=== Problem statement ===
Copy out exactly the lines below that run from the one holding "ATOM 276 N N" to the one holding "ATOM 284 N N", keeping both of those lines and no others.

=== Records for this exercise ===
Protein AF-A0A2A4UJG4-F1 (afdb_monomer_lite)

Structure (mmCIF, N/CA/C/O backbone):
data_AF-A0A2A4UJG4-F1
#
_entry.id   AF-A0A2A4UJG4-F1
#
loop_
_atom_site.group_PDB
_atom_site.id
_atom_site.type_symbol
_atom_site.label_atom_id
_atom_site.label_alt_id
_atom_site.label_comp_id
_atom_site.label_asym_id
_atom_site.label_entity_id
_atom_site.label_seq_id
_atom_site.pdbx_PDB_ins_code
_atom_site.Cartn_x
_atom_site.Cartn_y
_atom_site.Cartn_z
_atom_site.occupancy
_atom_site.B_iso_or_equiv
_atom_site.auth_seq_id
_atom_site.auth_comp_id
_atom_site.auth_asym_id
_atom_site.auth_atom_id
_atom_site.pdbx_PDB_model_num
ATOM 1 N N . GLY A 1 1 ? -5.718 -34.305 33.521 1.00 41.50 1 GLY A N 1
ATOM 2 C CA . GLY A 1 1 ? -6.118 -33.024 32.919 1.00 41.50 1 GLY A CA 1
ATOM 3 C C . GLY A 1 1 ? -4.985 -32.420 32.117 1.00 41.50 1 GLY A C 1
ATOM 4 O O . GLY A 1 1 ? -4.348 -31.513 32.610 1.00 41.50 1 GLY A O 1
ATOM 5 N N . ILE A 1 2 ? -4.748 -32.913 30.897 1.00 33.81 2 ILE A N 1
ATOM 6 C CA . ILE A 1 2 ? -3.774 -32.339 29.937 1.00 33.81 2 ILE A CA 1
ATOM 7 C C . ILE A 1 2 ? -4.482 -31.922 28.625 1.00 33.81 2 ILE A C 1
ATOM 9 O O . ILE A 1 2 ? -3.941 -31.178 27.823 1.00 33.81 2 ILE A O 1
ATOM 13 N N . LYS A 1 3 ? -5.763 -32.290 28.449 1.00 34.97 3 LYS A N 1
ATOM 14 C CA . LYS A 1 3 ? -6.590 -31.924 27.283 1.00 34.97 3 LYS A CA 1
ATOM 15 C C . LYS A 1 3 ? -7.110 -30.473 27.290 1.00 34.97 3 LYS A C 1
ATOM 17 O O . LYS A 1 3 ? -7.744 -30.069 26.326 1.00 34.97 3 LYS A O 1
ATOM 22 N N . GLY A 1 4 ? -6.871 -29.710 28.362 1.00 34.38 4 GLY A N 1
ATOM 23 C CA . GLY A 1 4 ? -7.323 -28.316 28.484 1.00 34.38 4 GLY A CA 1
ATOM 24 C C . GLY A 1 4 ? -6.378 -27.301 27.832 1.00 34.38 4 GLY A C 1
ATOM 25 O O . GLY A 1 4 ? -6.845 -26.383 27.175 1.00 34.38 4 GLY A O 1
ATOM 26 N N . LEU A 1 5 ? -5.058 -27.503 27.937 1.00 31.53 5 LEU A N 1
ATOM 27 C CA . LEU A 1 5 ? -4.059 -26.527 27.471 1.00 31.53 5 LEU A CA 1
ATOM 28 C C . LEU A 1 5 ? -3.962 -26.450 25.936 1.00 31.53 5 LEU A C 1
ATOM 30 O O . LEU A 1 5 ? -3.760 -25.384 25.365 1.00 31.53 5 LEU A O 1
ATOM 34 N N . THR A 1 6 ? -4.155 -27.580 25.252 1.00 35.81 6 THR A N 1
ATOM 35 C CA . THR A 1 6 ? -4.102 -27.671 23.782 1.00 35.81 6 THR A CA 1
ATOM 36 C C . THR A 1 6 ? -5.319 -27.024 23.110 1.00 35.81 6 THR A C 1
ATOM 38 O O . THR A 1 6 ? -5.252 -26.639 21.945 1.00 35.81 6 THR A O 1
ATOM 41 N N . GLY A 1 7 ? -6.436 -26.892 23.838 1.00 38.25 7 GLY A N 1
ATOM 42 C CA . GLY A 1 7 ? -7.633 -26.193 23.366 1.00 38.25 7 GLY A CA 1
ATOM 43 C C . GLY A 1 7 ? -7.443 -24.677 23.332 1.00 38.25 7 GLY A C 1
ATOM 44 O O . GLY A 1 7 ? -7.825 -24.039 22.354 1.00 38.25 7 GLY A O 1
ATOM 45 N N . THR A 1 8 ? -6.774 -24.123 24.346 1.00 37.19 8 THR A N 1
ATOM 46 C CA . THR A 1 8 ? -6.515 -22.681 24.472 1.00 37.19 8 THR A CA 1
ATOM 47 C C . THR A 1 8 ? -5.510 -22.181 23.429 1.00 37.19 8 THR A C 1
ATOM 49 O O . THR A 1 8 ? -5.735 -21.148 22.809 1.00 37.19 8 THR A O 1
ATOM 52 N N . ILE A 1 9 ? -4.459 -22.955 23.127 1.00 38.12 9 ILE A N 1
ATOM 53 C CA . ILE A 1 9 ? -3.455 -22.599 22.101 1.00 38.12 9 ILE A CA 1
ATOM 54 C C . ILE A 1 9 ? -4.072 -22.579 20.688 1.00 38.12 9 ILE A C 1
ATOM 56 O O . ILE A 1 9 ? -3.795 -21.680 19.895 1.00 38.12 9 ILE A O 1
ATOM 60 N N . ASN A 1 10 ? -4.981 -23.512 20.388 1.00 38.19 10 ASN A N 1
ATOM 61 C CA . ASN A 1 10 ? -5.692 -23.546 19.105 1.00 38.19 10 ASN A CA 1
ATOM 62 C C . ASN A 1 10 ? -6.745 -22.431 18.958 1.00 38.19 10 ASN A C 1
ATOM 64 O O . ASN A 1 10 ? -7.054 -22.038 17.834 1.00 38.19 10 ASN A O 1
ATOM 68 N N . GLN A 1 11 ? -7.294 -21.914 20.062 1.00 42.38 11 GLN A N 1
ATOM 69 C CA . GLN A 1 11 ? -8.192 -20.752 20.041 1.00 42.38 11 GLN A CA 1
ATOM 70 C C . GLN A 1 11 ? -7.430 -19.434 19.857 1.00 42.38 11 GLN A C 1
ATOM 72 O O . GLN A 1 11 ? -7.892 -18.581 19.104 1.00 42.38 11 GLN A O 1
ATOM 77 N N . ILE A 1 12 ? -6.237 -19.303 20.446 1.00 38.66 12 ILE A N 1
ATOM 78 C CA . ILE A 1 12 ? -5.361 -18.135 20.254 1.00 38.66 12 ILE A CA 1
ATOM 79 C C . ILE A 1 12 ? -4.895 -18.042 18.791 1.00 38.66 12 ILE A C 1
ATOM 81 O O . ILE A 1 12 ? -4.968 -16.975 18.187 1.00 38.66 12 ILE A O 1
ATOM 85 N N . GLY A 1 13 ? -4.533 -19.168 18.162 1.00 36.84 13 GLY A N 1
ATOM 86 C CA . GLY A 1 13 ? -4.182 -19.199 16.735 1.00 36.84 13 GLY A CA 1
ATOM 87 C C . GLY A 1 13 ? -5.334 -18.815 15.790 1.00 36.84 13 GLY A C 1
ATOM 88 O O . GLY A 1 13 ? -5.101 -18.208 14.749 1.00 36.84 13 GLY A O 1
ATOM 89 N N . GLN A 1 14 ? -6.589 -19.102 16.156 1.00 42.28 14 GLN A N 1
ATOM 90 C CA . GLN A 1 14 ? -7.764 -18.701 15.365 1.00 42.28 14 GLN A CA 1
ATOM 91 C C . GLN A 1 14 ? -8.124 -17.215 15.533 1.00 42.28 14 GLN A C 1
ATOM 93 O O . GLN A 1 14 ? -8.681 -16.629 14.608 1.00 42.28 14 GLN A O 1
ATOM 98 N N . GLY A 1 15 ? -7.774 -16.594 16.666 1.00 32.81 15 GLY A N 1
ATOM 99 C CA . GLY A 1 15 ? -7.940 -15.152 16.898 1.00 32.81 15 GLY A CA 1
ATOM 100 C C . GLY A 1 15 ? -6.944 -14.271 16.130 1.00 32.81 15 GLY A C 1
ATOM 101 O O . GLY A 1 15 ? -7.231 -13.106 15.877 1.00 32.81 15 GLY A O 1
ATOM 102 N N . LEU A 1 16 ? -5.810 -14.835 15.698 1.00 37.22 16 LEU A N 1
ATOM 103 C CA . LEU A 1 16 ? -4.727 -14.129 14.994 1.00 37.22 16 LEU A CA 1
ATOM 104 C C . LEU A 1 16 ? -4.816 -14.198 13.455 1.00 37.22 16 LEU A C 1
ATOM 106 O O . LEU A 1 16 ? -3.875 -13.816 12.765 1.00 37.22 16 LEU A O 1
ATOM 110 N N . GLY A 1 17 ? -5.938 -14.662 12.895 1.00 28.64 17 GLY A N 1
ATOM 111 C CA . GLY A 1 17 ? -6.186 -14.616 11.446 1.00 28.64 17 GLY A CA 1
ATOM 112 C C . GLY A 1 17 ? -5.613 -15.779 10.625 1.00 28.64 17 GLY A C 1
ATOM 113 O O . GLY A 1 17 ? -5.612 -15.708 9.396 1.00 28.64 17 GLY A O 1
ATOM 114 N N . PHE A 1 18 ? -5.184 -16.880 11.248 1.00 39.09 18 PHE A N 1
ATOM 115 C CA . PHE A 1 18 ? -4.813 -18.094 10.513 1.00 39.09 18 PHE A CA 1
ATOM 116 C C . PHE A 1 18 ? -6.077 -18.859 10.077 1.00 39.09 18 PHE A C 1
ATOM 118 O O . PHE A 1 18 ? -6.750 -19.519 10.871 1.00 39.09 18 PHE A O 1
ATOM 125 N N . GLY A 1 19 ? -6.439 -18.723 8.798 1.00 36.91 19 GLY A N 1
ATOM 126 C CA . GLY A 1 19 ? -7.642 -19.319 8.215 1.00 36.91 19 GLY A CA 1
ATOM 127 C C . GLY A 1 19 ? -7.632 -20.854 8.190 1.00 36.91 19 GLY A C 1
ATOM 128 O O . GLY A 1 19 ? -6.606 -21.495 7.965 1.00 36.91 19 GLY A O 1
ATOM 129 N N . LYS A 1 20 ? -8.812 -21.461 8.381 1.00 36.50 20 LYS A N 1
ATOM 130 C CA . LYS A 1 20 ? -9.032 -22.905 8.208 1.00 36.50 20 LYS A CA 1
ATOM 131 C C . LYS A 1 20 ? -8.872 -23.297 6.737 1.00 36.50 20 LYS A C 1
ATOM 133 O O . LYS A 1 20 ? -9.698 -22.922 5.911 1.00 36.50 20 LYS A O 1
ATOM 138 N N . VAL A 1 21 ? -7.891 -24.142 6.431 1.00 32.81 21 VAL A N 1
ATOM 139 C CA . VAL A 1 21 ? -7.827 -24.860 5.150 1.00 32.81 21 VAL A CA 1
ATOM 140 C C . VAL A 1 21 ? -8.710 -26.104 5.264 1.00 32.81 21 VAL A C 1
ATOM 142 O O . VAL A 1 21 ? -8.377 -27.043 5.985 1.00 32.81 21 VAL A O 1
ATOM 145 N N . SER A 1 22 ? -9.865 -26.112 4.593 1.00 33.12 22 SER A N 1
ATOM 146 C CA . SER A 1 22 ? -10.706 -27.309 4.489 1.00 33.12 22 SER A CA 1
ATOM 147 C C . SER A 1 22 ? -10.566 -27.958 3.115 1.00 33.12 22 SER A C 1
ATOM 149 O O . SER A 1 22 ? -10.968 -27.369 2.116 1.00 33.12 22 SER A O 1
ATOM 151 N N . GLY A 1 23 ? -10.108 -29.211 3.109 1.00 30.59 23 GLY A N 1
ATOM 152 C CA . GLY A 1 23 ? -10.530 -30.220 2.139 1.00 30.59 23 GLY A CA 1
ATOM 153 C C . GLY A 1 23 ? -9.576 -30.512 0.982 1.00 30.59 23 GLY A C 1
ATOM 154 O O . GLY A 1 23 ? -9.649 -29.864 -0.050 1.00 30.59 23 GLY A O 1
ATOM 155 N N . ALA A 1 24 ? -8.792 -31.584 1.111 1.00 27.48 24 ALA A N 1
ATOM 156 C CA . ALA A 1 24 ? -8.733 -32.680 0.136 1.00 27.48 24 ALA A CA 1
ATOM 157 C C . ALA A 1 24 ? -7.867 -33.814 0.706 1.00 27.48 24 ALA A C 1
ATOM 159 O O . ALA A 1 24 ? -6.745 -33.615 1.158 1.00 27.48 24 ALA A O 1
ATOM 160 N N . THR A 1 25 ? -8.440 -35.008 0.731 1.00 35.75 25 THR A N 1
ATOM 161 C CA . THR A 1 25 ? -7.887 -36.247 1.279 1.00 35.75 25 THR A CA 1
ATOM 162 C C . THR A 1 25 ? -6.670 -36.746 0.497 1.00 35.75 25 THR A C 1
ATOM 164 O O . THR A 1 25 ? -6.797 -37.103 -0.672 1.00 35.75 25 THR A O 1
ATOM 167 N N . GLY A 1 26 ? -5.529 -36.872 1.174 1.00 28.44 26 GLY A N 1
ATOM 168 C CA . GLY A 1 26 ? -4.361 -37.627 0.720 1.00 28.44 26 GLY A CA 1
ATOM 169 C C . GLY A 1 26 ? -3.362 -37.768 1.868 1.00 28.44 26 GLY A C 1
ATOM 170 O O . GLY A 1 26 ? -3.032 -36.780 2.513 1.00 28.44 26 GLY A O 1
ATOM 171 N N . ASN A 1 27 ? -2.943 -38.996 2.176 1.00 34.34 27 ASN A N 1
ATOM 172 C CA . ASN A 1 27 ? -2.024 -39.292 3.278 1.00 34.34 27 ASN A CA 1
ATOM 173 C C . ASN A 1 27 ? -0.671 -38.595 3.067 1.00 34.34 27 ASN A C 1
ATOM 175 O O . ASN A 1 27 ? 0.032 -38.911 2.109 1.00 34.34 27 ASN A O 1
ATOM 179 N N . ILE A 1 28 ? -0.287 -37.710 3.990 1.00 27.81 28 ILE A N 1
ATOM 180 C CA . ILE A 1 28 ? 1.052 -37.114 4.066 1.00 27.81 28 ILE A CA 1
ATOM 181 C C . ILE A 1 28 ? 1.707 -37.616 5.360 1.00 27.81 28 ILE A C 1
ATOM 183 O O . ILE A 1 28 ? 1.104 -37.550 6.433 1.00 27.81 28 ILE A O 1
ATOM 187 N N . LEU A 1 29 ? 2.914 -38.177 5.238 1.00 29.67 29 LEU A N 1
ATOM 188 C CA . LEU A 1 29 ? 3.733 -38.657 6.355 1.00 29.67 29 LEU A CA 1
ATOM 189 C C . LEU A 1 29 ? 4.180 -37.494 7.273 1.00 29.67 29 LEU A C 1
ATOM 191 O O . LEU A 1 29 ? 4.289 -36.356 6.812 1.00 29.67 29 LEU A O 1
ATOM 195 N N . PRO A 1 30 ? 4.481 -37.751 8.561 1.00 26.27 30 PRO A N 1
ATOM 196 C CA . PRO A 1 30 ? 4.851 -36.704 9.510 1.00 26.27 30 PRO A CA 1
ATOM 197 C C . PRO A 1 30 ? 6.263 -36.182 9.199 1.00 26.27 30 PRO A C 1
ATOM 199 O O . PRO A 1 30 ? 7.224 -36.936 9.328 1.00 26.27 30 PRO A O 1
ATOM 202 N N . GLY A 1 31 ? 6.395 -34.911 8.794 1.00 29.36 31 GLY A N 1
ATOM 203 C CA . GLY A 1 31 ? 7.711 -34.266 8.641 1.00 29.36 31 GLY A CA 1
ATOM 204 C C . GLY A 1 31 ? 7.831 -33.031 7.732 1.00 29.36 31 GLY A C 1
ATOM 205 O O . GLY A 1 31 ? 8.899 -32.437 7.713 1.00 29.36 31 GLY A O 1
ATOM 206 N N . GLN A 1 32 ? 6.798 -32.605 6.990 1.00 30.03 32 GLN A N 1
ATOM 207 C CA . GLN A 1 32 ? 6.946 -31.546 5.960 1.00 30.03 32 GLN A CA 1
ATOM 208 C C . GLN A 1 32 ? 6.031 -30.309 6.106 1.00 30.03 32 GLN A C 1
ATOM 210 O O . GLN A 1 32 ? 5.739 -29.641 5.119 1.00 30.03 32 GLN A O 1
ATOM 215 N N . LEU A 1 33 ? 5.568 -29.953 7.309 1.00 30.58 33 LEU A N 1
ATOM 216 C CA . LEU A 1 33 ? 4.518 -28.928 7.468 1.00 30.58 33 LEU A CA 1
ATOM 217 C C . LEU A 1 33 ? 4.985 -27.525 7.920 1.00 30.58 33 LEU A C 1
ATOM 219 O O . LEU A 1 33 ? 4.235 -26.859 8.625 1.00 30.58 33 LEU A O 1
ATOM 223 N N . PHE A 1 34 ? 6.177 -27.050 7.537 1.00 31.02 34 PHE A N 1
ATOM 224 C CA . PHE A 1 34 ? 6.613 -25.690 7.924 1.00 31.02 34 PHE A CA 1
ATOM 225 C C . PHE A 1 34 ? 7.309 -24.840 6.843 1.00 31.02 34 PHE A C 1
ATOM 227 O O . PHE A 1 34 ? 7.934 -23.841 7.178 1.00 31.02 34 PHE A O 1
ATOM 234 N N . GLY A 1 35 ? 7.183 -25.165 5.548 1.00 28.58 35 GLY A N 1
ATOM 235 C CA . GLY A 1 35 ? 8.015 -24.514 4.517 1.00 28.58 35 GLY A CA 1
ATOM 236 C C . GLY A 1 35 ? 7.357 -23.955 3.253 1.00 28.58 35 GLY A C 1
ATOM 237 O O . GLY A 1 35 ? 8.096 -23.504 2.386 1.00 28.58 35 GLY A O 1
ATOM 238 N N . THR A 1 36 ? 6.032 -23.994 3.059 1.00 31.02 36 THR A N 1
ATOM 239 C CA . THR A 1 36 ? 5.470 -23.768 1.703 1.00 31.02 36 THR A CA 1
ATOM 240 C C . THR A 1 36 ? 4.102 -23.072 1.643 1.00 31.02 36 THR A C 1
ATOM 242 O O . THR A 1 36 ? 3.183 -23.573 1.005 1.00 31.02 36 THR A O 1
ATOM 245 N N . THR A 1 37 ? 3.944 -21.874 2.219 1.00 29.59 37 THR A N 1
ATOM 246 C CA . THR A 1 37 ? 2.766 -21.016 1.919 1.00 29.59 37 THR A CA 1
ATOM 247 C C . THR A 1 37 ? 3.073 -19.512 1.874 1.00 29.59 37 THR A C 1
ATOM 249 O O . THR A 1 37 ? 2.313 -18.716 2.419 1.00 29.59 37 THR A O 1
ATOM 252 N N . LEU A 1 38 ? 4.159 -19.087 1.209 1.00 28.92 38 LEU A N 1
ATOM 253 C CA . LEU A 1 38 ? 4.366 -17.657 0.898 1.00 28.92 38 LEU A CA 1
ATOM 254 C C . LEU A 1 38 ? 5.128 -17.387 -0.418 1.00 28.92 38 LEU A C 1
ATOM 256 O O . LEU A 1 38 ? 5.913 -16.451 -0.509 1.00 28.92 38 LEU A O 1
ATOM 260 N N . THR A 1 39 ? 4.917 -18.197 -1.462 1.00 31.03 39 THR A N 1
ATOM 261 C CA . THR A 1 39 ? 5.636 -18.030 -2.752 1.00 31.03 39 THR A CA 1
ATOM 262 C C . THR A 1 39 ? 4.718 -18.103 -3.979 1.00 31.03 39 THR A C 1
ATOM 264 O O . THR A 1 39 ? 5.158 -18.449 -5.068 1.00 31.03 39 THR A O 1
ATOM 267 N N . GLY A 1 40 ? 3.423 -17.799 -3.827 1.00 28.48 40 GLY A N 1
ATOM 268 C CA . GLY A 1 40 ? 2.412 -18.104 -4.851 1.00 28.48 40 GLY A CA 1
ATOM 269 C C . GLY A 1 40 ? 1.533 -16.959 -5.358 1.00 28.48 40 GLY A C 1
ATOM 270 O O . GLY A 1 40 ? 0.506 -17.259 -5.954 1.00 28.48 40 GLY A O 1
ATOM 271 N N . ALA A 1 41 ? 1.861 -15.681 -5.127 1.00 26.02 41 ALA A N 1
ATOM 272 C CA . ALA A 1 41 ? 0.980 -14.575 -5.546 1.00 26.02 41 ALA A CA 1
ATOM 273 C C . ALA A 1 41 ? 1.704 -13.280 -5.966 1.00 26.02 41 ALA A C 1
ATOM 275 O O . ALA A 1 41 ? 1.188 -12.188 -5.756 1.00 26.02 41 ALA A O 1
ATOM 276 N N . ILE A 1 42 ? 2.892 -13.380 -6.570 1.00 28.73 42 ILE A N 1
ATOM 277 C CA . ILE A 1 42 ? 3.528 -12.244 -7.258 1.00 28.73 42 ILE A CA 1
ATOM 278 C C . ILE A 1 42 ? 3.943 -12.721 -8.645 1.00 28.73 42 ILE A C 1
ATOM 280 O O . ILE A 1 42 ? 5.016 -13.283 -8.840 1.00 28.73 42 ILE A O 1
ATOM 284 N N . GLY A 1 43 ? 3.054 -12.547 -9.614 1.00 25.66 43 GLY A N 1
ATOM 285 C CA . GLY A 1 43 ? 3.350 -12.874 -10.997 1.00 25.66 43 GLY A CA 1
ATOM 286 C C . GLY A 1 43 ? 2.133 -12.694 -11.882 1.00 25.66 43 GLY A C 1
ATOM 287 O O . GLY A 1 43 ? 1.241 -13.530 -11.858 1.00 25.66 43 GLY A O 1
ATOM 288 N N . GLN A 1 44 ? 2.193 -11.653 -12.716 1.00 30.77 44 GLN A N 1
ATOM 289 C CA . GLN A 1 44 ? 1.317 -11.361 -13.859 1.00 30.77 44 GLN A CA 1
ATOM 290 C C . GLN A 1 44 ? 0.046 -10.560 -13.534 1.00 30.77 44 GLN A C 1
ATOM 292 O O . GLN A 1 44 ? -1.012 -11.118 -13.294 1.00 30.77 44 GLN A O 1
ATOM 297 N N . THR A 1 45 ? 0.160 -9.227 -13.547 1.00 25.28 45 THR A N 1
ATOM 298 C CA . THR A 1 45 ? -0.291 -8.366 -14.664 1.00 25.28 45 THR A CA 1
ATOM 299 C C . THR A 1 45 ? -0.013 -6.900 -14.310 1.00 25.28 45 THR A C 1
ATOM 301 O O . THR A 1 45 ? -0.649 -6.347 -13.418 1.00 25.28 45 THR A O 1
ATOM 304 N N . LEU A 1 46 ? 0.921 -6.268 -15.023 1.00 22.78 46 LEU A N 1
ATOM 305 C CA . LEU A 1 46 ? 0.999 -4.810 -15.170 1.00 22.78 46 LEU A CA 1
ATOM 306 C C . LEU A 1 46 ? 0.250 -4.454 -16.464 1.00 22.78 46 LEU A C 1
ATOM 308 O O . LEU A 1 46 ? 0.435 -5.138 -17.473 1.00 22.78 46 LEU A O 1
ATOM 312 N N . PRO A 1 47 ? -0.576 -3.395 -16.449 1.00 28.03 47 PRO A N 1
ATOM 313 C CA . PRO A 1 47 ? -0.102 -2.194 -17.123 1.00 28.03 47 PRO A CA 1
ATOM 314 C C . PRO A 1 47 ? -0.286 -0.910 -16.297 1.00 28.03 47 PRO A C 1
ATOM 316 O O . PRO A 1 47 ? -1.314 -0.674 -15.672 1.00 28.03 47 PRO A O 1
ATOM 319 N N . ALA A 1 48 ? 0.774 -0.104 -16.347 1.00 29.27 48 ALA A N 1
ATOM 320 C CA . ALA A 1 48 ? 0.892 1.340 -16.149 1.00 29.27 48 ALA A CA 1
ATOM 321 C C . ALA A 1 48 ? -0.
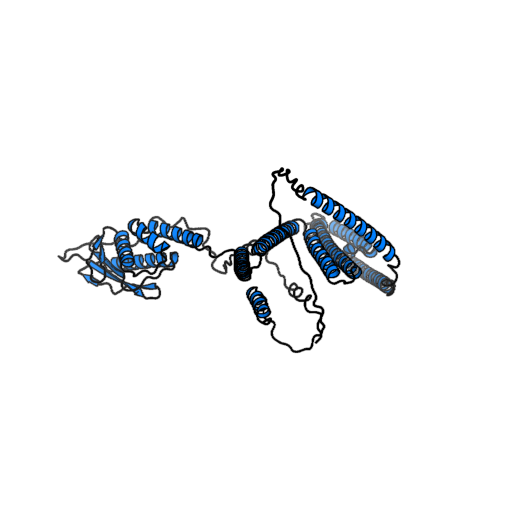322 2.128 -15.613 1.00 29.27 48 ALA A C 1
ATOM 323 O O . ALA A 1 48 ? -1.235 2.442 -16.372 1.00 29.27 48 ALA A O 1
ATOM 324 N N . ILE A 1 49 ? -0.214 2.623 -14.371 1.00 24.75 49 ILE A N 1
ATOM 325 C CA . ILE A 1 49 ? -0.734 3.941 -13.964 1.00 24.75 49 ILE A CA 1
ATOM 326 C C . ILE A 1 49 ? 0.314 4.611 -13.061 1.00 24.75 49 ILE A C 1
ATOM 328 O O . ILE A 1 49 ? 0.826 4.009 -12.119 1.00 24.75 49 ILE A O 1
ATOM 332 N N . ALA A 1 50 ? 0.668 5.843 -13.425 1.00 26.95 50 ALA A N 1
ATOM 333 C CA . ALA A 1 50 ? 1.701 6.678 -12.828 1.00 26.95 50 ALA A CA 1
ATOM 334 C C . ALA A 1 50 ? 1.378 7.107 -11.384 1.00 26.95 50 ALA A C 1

=== Response ===
ATOM 276 N N . ILE A 1 42 ? 2.892 -13.380 -6.570 1.00 28.73 42 ILE A N 1
ATOM 277 C CA . ILE A 1 42 ? 3.528 -12.244 -7.258 1.00 28.73 42 ILE A CA 1
ATOM 278 C C . ILE A 1 42 ? 3.943 -12.721 -8.645 1.00 28.73 42 ILE A C 1
ATOM 280 O O . ILE A 1 42 ? 5.016 -13.283 -8.840 1.00 28.73 42 ILE A O 1
ATOM 284 N N . GLY A 1 43 ? 3.054 -12.547 -9.614 1.00 25.66 43 GLY A N 1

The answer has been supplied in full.